Scripts to parse store and present large quantities of Secondary Metabolite Biosynthetic Pathway information
There is a increasingly large amount of information available on microbial secondary metabolite biosynthesis. In particular, gene clusters containing polyketide synthases (PKS) and non-ribosomal peptide synthetases (NRPS) have received significant attention which has resulted in the sequencing of many of these clusters during the past decade. However, in order to take advantage of this data, it needs to be easily accessible and discoverable. While the sequences themselves are generally available on NCBI, they are frequently difficult to locate partially due to the large amounts of information hosted in their databases. In order to accelerate research in this area, it would be beneficial to have this information gathered together so that existing data can be leveraged to the fullest.
While there are some existing databases in this space, most of them are static and are not being actively updated. Few institutions or research groups have the resources to maintain ongoing manual curation. However, new data is being generated and there needs to be an easy way to add and update the database with new information. To this end, we have designed this database to employ as much auto-curation as possible. That is to say, to use the power of the computer to assist in curation of gene cluster data. Additionally, we have tried to adopt a community approach to the design of our database. Interested individuals are able to sign up for a free account allowing them to add or update data. By crowd-sourcing, it allows participation by those who are interested in contributing while also lessening the need for a dedicated full-time curator.

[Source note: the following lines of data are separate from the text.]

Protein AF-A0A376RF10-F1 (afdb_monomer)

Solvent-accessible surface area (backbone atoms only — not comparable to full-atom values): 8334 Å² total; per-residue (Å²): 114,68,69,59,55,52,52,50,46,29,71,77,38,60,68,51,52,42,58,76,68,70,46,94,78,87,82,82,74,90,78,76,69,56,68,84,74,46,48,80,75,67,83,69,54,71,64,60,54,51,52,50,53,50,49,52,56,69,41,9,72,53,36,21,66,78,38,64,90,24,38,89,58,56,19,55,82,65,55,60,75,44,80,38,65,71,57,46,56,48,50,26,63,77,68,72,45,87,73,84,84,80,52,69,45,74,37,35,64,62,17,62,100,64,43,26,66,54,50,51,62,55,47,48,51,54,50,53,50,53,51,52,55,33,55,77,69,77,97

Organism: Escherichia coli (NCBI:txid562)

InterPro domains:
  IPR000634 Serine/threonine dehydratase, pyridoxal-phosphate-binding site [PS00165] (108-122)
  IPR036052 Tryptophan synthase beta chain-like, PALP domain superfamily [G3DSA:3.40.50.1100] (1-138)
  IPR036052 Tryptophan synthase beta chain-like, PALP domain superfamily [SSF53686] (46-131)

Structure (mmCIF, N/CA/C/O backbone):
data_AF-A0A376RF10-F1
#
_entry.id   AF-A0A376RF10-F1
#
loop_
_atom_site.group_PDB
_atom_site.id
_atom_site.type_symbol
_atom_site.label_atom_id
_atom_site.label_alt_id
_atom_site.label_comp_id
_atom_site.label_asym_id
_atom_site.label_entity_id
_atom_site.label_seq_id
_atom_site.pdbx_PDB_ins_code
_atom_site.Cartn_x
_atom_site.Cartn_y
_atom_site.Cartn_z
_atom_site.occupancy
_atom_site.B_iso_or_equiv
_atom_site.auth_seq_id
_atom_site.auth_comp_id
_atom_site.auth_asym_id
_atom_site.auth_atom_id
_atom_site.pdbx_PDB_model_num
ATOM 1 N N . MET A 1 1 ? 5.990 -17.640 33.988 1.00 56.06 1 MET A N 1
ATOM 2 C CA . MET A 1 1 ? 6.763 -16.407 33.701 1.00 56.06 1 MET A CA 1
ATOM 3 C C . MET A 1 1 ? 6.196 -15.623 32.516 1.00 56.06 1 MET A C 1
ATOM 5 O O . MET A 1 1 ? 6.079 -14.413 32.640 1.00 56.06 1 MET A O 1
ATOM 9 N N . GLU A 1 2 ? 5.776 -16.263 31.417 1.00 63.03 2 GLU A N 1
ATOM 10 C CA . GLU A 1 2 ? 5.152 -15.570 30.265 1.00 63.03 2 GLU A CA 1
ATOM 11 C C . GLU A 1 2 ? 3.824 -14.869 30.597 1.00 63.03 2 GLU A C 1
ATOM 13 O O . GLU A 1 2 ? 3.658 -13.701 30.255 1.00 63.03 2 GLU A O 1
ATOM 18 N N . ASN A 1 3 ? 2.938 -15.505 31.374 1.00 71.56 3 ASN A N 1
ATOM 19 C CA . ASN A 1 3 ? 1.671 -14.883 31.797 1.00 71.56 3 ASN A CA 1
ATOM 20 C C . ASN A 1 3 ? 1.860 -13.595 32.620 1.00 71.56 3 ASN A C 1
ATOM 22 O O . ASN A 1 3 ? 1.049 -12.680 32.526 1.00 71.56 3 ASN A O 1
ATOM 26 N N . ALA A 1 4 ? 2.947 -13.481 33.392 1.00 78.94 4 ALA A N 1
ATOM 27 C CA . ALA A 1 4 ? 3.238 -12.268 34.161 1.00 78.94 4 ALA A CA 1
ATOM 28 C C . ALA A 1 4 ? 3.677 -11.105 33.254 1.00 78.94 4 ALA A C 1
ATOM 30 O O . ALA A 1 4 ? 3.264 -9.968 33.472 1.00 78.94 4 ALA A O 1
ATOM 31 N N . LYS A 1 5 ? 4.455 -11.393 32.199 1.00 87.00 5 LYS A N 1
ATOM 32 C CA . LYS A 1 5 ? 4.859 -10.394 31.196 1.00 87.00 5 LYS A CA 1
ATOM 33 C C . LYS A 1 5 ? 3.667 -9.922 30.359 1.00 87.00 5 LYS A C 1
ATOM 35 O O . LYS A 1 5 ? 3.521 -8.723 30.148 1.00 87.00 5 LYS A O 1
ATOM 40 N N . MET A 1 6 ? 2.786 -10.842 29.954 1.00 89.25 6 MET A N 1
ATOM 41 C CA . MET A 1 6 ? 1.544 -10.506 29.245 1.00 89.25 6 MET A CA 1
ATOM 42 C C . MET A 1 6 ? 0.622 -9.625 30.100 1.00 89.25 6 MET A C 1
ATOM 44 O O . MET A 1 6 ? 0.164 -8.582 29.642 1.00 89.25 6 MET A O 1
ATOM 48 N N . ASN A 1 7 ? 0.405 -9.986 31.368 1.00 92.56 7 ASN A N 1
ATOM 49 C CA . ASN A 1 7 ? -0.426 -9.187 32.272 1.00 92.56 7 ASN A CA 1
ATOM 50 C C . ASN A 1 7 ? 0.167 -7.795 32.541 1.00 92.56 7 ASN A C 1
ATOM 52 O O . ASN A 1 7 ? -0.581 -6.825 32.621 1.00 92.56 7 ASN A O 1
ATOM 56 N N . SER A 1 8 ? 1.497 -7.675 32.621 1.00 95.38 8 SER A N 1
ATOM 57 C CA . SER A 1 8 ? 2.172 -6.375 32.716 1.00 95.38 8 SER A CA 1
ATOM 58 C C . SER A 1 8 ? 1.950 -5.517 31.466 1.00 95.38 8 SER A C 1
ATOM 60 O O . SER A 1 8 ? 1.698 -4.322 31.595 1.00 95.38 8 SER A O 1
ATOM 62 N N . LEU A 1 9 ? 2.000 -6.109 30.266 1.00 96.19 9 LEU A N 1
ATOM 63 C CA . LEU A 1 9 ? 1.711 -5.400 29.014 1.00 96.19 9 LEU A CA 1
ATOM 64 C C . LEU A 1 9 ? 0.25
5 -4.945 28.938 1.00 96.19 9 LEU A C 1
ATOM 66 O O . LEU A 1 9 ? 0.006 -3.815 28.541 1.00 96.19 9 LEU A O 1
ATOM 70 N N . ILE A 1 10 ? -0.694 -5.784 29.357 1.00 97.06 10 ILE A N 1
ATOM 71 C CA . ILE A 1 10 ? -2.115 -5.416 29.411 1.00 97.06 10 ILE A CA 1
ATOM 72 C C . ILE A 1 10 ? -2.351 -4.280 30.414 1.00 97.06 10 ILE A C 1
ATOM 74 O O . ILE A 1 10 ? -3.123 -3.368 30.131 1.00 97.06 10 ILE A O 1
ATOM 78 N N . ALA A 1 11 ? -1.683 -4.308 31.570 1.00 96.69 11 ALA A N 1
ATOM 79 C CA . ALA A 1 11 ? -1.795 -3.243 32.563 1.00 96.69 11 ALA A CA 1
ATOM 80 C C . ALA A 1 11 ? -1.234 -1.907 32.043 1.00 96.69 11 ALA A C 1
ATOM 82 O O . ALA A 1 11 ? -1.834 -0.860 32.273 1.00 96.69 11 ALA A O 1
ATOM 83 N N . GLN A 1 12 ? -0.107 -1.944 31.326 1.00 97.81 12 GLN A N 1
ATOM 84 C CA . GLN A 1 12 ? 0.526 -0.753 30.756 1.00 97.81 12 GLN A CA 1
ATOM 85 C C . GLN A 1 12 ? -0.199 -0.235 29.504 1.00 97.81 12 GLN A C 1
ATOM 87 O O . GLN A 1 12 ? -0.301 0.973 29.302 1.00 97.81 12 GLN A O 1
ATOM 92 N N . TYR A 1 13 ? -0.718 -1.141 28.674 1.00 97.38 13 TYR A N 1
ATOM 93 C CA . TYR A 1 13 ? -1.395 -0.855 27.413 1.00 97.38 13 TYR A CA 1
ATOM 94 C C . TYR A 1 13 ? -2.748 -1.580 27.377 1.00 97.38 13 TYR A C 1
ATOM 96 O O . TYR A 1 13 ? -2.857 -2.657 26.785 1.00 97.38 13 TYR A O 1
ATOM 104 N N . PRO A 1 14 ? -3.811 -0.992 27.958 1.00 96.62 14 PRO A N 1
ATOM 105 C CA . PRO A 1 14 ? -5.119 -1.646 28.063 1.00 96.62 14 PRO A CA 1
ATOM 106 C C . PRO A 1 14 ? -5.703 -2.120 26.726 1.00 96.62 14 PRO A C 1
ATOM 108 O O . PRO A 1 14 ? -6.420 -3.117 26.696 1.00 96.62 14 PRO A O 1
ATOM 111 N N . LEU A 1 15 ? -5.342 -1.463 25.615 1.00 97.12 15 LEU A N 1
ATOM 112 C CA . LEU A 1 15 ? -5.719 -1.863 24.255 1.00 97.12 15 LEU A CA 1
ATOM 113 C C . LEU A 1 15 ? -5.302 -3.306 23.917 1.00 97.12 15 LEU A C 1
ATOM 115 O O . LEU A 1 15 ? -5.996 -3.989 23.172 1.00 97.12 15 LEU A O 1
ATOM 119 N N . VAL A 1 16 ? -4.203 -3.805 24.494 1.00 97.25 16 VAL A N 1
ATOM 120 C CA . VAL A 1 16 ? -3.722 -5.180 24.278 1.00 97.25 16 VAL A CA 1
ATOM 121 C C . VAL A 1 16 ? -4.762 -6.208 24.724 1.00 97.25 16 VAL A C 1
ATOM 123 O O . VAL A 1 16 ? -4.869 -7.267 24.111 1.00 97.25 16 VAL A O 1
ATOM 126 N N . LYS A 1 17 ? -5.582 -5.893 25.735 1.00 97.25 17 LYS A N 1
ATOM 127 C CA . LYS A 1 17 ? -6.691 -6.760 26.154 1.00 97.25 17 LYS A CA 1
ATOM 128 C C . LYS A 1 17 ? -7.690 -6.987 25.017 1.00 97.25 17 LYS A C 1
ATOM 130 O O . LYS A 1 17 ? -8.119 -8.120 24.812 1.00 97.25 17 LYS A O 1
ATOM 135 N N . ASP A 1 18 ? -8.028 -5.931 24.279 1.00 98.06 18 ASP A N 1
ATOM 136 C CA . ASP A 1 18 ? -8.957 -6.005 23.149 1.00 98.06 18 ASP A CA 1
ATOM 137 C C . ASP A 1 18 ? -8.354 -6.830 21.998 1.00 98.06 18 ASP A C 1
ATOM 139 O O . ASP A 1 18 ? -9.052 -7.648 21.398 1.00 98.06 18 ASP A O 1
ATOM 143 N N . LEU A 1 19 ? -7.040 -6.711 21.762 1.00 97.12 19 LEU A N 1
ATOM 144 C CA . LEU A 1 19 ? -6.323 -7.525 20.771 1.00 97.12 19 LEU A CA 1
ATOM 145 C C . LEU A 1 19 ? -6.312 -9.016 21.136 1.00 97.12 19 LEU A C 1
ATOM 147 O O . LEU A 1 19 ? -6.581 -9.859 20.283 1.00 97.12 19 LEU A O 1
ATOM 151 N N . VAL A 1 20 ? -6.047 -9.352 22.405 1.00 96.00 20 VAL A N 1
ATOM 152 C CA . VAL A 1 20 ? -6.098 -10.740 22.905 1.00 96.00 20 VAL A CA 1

Community-based curation, however, also has some unique challenges. In particular, it can be difficult to ensure high levels of data quality. We have tried to address this issue by ensuring that users only need to provide a few details while the bulk is derived from other sources or analysis tools. For example, clusters in the database can be sorted by phylum and species. The user does not need to provide the species, genus, phylum and complete lineage of the producer of a given cluster. This data is retrieved directly from NCBI databases minimizing the risk of bad data being input by a user. Additionally, as another example, we use the antibiotic And Secondary Metabolite SHell (antiSMASH) tool to provide analysis on each cluster. The results are parsed and used to automatically assign characteristics such as pathway type to each cluster.
We are working very hard at bringing an ever growing number of secondairy metabolite biosynthetic pathways. We only have the capacity to store what is on the website at the moment. We hope to be able to bring new clusters when our infrastructure will permit.